Recorded data

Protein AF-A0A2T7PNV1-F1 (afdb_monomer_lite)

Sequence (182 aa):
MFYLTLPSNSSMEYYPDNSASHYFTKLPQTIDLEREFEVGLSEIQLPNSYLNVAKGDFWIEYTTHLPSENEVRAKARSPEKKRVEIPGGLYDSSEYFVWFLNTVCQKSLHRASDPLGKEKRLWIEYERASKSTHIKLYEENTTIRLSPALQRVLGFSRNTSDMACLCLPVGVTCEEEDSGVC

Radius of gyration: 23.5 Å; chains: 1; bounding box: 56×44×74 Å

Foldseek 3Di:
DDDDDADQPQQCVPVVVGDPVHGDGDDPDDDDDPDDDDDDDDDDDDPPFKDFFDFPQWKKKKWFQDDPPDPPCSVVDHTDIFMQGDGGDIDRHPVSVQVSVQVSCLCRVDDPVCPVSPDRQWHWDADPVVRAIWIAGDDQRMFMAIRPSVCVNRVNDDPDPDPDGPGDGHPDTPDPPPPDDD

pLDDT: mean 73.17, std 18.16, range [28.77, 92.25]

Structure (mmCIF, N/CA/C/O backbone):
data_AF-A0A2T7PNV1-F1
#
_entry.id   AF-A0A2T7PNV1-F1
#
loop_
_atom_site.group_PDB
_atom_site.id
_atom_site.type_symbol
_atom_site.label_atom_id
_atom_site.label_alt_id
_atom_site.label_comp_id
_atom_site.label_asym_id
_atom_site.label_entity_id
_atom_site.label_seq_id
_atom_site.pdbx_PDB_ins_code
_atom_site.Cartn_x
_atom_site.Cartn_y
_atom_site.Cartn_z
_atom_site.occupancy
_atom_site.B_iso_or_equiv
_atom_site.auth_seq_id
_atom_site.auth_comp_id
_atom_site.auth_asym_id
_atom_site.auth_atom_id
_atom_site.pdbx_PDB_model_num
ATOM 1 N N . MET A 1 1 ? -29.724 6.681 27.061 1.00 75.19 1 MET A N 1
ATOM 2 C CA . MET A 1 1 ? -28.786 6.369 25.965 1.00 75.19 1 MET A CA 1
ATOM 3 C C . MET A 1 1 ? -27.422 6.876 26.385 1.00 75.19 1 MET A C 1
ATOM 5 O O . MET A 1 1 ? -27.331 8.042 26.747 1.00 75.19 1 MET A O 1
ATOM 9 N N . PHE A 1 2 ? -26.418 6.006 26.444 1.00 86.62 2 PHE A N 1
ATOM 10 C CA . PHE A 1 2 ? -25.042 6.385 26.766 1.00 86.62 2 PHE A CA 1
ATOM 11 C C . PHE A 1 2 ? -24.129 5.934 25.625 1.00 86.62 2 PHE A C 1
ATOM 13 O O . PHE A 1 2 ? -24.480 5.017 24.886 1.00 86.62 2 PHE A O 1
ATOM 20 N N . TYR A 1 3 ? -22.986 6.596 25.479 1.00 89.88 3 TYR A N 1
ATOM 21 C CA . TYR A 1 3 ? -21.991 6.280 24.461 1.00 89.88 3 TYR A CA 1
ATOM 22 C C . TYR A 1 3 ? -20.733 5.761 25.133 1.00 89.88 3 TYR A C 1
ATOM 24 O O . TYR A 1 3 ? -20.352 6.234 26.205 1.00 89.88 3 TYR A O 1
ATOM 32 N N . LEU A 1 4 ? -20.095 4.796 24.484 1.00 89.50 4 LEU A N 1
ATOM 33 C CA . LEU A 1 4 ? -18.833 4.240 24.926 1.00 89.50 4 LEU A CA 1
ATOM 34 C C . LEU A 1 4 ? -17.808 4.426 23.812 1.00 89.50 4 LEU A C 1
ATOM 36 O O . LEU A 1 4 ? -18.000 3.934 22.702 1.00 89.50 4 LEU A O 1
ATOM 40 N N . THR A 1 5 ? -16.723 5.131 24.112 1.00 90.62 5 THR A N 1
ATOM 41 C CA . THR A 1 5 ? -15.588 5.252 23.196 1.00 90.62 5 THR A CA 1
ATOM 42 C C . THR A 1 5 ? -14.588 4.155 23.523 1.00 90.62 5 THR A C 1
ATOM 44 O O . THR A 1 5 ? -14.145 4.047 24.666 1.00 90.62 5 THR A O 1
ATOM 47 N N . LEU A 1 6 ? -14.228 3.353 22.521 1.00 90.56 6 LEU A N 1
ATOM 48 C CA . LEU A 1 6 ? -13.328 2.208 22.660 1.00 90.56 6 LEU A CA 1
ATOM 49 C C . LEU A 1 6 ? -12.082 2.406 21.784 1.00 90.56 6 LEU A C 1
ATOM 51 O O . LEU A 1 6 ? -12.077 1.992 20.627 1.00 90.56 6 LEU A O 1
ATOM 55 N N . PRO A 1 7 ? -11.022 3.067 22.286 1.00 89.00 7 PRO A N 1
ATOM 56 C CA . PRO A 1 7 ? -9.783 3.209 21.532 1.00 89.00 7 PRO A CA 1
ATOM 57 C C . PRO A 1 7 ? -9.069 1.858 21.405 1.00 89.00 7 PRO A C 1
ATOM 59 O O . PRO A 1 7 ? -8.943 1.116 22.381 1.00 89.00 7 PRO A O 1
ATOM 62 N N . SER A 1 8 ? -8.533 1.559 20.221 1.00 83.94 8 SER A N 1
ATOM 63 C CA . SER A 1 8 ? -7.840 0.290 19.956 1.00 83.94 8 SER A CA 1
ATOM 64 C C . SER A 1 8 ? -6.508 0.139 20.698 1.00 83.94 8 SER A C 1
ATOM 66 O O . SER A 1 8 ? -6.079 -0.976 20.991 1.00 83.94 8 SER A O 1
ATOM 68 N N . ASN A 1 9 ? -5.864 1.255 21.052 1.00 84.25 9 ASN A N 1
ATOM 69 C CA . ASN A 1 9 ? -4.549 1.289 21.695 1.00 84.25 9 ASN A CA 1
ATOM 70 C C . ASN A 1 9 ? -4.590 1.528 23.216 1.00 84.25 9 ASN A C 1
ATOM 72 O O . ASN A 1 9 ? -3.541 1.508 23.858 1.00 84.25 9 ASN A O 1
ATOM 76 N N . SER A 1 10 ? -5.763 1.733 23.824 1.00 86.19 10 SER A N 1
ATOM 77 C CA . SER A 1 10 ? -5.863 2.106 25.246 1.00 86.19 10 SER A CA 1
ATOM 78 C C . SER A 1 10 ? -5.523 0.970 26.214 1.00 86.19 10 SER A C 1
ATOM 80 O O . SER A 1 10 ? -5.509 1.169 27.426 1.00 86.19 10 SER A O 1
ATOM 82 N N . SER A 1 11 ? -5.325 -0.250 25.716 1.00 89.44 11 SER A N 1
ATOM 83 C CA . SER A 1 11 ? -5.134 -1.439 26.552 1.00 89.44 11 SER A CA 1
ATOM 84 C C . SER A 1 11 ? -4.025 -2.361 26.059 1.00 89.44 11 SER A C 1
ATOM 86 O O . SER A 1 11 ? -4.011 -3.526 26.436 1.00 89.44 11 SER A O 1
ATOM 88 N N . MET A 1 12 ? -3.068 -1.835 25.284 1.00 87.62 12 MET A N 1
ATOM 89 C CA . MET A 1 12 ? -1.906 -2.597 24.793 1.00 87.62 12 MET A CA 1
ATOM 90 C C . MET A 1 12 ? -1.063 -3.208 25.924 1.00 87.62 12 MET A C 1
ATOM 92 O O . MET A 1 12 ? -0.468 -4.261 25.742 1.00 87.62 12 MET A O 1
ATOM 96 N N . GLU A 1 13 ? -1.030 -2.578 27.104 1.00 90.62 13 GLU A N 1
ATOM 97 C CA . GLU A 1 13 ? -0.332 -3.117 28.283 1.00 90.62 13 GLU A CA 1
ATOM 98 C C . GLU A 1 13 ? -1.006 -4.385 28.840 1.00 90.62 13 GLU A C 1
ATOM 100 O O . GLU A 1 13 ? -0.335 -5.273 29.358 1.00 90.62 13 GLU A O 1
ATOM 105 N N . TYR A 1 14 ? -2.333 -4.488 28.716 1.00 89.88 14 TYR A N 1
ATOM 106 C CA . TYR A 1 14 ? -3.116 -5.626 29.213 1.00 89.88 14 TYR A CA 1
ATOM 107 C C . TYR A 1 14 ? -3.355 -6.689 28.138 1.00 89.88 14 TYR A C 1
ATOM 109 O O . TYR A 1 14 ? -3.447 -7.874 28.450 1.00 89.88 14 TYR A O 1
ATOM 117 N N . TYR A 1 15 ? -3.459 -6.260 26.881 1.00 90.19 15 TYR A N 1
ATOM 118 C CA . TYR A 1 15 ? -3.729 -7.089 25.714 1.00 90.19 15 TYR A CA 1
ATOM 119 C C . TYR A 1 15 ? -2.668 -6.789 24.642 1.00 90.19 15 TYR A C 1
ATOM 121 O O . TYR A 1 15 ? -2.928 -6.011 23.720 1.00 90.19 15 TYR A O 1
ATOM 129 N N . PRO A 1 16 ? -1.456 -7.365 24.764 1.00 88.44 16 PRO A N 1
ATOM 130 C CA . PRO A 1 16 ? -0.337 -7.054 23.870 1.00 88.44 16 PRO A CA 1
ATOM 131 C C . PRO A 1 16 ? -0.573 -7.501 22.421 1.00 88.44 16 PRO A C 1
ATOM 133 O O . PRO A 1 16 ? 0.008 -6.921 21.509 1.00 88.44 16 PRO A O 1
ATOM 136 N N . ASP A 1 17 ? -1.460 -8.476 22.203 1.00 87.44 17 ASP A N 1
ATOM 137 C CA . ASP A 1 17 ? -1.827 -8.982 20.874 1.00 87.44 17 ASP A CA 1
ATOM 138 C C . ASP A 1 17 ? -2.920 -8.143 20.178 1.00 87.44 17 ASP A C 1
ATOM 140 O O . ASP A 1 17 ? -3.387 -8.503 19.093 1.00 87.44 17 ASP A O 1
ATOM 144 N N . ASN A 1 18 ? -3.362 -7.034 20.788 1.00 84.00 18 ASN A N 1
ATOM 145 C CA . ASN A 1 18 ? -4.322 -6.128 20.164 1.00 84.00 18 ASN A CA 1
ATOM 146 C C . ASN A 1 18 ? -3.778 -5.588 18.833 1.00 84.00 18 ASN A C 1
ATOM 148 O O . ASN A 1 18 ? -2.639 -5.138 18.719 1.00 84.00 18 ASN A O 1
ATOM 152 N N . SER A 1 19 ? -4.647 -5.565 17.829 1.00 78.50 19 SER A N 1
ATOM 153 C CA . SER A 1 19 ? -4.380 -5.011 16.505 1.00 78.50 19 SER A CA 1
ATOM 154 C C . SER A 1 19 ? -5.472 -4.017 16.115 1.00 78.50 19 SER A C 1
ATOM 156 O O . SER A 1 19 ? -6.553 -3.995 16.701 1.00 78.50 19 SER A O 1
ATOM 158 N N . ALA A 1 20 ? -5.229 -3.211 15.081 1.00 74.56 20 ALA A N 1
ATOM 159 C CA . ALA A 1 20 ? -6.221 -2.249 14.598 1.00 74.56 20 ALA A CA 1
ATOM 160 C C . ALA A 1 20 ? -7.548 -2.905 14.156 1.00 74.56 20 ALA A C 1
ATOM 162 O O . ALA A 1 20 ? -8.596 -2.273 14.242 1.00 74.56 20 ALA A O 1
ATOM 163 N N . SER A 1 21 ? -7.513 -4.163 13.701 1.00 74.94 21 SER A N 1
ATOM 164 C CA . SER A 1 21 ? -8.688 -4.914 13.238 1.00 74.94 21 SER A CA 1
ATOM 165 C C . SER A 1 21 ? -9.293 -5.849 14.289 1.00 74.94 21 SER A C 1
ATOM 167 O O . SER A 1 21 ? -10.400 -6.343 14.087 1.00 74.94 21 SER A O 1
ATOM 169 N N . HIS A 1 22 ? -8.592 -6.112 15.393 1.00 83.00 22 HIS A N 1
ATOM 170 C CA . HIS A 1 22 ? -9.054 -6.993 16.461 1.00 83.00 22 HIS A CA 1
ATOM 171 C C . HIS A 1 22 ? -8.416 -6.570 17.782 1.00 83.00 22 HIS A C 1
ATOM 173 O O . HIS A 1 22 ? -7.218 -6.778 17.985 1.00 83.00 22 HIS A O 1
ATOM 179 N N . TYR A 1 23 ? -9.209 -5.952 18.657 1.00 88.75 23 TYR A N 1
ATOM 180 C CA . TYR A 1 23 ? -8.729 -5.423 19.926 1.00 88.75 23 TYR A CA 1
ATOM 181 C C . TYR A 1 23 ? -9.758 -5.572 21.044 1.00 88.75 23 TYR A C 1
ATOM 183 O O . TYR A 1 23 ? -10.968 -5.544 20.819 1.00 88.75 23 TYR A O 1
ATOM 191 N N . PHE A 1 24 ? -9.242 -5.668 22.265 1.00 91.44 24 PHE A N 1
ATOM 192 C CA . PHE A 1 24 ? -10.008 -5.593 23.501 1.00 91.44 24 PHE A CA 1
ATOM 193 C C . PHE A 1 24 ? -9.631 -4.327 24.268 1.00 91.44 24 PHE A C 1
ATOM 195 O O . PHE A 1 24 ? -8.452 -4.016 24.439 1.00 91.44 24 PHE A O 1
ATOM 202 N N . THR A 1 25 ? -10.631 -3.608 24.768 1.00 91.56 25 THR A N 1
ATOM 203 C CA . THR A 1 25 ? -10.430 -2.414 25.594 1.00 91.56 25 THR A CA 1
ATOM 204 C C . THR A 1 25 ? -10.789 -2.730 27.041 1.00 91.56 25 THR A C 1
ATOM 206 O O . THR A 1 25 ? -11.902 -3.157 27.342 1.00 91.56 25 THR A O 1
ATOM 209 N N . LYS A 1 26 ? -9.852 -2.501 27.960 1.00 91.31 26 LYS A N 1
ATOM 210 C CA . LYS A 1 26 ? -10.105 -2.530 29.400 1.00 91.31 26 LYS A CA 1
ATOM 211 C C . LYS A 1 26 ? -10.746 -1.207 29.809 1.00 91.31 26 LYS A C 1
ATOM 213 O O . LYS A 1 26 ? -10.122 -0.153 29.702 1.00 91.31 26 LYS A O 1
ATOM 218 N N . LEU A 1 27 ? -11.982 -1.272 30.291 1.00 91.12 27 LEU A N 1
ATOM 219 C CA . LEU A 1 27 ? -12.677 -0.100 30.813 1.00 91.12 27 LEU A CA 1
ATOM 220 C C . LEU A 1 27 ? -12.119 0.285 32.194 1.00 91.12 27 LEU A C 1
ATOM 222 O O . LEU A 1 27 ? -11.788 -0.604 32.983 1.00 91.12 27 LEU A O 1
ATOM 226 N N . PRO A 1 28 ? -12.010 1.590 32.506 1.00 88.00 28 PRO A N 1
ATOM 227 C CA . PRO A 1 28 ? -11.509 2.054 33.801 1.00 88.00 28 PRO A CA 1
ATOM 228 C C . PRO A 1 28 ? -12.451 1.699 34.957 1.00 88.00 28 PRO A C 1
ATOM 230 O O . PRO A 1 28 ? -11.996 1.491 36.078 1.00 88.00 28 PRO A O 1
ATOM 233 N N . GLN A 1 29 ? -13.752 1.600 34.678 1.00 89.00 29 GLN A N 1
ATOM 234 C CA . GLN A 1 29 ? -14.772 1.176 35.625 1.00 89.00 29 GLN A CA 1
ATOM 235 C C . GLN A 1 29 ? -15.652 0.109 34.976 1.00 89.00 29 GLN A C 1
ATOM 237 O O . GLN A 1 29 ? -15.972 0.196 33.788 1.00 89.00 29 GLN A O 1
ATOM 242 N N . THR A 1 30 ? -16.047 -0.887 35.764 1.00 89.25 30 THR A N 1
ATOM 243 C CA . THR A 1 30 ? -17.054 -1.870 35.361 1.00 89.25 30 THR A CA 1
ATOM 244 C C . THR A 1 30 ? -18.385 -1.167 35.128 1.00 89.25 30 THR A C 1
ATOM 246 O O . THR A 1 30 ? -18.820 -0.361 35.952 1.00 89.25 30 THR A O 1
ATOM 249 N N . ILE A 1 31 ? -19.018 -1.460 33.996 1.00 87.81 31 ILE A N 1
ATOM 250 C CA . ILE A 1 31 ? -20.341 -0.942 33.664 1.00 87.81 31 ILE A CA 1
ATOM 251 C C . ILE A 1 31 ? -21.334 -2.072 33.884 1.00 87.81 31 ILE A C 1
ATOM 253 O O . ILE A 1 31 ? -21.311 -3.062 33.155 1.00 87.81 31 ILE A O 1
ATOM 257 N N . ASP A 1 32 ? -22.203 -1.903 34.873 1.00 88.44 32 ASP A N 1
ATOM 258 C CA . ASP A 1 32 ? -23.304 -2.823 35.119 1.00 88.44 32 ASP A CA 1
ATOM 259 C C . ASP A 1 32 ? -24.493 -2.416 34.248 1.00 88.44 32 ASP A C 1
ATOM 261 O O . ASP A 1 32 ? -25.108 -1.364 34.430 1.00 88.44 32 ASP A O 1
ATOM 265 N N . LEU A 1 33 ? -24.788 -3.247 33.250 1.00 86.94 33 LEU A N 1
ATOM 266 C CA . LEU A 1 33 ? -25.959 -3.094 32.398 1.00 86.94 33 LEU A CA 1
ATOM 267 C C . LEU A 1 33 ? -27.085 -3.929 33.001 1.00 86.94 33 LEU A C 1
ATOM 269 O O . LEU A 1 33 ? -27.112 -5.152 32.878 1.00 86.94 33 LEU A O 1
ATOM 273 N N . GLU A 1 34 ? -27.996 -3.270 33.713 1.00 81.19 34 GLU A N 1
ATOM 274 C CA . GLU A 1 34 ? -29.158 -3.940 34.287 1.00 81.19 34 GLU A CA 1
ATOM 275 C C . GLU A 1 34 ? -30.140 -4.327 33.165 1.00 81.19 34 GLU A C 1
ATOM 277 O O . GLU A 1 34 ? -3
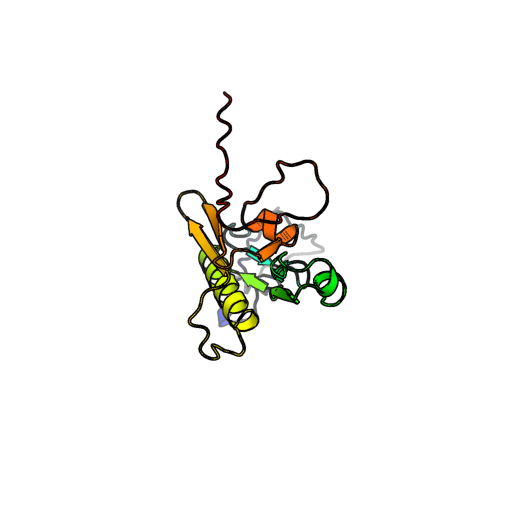0.669 -3.450 32.481 1.00 81.19 34 GLU A O 1
ATOM 282 N N . ARG A 1 35 ? -30.441 -5.634 33.042 1.00 83.62 35 ARG A N 1
ATOM 283 C CA . ARG A 1 35 ? -31.358 -6.273 32.059 1.00 83.62 35 ARG A CA 1
ATOM 284 C C . ARG A 1 35 ? -30.750 -6.507 30.663 1.00 83.62 35 ARG A C 1
ATOM 286 O O . ARG A 1 35 ? -29.541 -6.457 30.478 1.00 83.62 35 ARG A O 1
ATOM 293 N N . GLU A 1 36 ? -31.607 -6.853 29.699 1.00 86.88 36 GLU A N 1
ATOM 294 C CA . GLU A 1 36 ? -31.251 -6.996 28.286 1.00 86.88 36 GLU A CA 1
ATOM 295 C C . GLU A 1 36 ? -30.916 -5.627 27.691 1.00 86.88 36 GLU A C 1
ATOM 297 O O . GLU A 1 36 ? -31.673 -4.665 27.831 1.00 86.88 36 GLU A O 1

How to complete this task: Would you copy, unchanged, the stretch of the records above that begins at the line containing "ATOM 233 N N" and ends at the line containing "ATOM 246 O O", and only that?

Exercise response:
ATOM 233 N N . GLN A 1 29 ? -13.752 1.600 34.678 1.00 89.00 29 GLN A N 1
ATOM 234 C CA . GLN A 1 29 ? -14.772 1.176 35.625 1.00 89.00 29 GLN A CA 1
ATOM 235 C C . GLN A 1 29 ? -15.652 0.109 34.976 1.00 89.00 29 GLN A C 1
ATOM 237 O O . GLN A 1 29 ? -15.972 0.196 33.788 1.00 89.00 29 GLN A O 1
ATOM 242 N N . THR A 1 30 ? -16.047 -0.887 35.764 1.00 89.25 30 THR A N 1
ATOM 243 C CA . THR A 1 30 ? -17.054 -1.870 35.361 1.00 89.25 30 THR A CA 1
ATOM 244 C C . THR A 1 30 ? -18.385 -1.167 35.128 1.00 89.25 30 THR A C 1
ATOM 246 O O . THR A 1 30 ? -18.820 -0.361 35.952 1.00 89.25 30 THR A O 1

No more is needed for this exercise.